The merger aims to create a global Bitcoin-native financial network that integrates Bitcoin into traditional capital markets through equity, debt, and innovative financial structures. The goal is to make Bitcoin a core asset on institutional balance sheets.

How will the merger affect KindlyMD’s stock?
KindlyMD’s stock will continue to trade on Nasdaq under the ticker “KDLY” until the merger is complete. Afterward, the company will rebrand and adopt a new ticker symbol.

What role does BTC Inc. play in this merger?
BTC Inc., known for publishing Bitcoin Magazine and hosting the Bitcoin Conference, will provide marketing services to the newly merged entity. This partnership supports the broader goal of promoting Bitcoin-based financial products.

Is this merger similar to MicroStrategy’s Bitcoin strategy?
Yes, the approach is similar to MicroStrategy’s in that it uses corporate financial instruments to gain Bitcoin exposure. However, Nakamoto Holdings aims to create a broader network of Bitcoin-reserve companies and list new financial products on global exchanges.

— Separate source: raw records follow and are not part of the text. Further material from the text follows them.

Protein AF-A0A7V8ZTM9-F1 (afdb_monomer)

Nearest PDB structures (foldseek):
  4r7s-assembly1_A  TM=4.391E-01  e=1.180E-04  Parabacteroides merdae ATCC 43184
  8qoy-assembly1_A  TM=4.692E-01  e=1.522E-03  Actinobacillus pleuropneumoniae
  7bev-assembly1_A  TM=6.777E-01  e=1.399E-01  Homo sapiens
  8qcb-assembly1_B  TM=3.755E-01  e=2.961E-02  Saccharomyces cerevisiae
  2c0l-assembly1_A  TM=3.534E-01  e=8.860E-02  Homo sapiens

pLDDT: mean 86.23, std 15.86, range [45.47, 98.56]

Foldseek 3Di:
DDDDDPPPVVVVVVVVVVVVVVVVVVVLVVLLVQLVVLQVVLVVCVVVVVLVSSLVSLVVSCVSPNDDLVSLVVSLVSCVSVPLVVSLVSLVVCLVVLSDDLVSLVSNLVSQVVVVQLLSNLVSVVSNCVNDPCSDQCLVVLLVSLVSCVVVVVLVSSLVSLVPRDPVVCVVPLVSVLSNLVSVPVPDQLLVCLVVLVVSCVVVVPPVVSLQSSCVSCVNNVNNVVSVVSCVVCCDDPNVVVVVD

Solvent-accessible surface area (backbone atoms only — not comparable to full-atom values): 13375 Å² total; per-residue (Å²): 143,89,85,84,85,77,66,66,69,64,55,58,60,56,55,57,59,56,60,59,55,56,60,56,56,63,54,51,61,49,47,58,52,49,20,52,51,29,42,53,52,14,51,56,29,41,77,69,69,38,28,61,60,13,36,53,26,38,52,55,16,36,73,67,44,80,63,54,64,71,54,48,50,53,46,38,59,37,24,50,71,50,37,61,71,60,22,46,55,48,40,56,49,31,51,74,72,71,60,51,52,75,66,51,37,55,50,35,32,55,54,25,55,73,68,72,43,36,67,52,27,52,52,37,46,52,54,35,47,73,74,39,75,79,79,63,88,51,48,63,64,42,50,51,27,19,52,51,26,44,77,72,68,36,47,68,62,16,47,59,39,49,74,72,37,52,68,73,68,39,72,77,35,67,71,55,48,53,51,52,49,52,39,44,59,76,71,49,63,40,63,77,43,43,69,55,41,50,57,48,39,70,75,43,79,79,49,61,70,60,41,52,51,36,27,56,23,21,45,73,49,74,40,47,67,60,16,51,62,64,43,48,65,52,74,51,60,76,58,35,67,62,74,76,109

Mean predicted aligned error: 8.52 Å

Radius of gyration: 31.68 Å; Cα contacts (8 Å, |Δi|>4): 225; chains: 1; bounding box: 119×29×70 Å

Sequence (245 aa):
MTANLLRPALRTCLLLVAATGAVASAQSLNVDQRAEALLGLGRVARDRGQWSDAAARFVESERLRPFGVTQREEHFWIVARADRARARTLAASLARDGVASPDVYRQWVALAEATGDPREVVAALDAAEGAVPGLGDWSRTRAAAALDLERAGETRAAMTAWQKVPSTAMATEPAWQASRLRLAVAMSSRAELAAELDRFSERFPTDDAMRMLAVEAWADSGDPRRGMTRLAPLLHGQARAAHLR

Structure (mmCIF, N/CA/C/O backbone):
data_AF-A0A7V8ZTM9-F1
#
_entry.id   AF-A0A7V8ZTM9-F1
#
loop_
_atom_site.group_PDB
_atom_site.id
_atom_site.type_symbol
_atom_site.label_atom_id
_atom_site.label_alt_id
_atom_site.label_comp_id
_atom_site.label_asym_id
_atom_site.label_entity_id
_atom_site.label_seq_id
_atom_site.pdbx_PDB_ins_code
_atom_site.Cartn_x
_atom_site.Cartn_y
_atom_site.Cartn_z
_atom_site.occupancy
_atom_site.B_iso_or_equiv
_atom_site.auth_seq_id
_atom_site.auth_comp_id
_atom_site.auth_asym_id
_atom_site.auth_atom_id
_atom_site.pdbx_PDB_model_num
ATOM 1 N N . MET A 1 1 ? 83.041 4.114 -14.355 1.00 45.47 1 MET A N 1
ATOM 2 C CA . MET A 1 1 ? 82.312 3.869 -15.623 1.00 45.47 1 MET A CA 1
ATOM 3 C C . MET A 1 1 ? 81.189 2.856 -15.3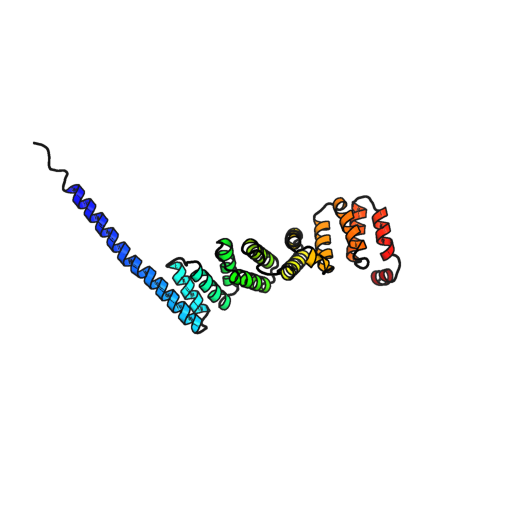89 1.00 45.47 1 MET A C 1
ATOM 5 O O . MET A 1 1 ? 81.275 1.727 -15.845 1.00 45.47 1 MET A O 1
ATOM 9 N N . THR A 1 2 ? 80.140 3.236 -14.656 1.00 52.81 2 THR A N 1
ATOM 10 C CA . THR A 1 2 ? 79.010 2.353 -14.299 1.00 52.81 2 THR A CA 1
ATOM 11 C C . THR A 1 2 ? 77.725 3.177 -14.226 1.00 52.81 2 THR A C 1
ATOM 13 O O . THR A 1 2 ? 77.209 3.476 -13.159 1.00 52.81 2 THR A O 1
ATOM 16 N N . ALA A 1 3 ? 77.223 3.608 -15.380 1.00 54.59 3 ALA A N 1
ATOM 17 C CA . ALA A 1 3 ? 75.905 4.225 -15.502 1.00 54.59 3 ALA A CA 1
ATOM 18 C C . ALA A 1 3 ? 75.454 4.099 -16.960 1.00 54.59 3 ALA A C 1
ATOM 20 O O . ALA A 1 3 ? 76.016 4.808 -17.786 1.00 54.59 3 ALA A O 1
ATOM 21 N N . ASN A 1 4 ? 74.527 3.173 -17.282 1.00 53.81 4 ASN A N 1
ATOM 22 C CA . ASN A 1 4 ? 73.587 3.293 -18.426 1.00 53.81 4 ASN A CA 1
ATOM 23 C C . ASN A 1 4 ? 72.683 2.075 -18.746 1.00 53.81 4 ASN A C 1
ATOM 25 O O . ASN A 1 4 ? 72.040 2.080 -19.791 1.00 53.81 4 ASN A O 1
ATOM 29 N N . LEU A 1 5 ? 72.536 1.054 -17.891 1.00 51.19 5 LEU A N 1
ATOM 30 C CA . LEU A 1 5 ? 71.741 -0.142 -18.259 1.00 51.19 5 LEU A CA 1
ATOM 31 C C . LEU A 1 5 ? 70.293 -0.198 -17.722 1.00 51.19 5 LEU A C 1
ATOM 33 O O . LEU A 1 5 ? 69.570 -1.134 -18.037 1.00 51.19 5 LEU A O 1
ATOM 37 N N . LEU A 1 6 ? 69.813 0.811 -16.983 1.00 50.50 6 LEU A N 1
ATOM 38 C CA . LEU A 1 6 ? 68.477 0.791 -16.345 1.00 50.50 6 LEU A CA 1
ATOM 39 C C . LEU A 1 6 ? 67.341 1.473 -17.138 1.00 50.50 6 LEU A C 1
ATOM 41 O O . LEU A 1 6 ? 66.193 1.456 -16.705 1.00 50.50 6 LEU A O 1
ATOM 45 N N . ARG A 1 7 ? 67.616 2.068 -18.306 1.00 52.22 7 ARG A N 1
ATOM 46 C CA . ARG A 1 7 ? 66.611 2.834 -19.077 1.00 52.22 7 ARG A CA 1
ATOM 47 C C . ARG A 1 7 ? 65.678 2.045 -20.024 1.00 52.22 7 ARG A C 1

What are the financial details of the merger?
The transaction includes $510 million from a private placement of equity and $200 million from convertible bonds. The financing is structured to be finalized alongside the merger.

Will shareholders need to approve the merger?
Yes, the merger requires approval from KindlyMD’s shareholders before it can be completed. The boards of both companies have already given unanimous support.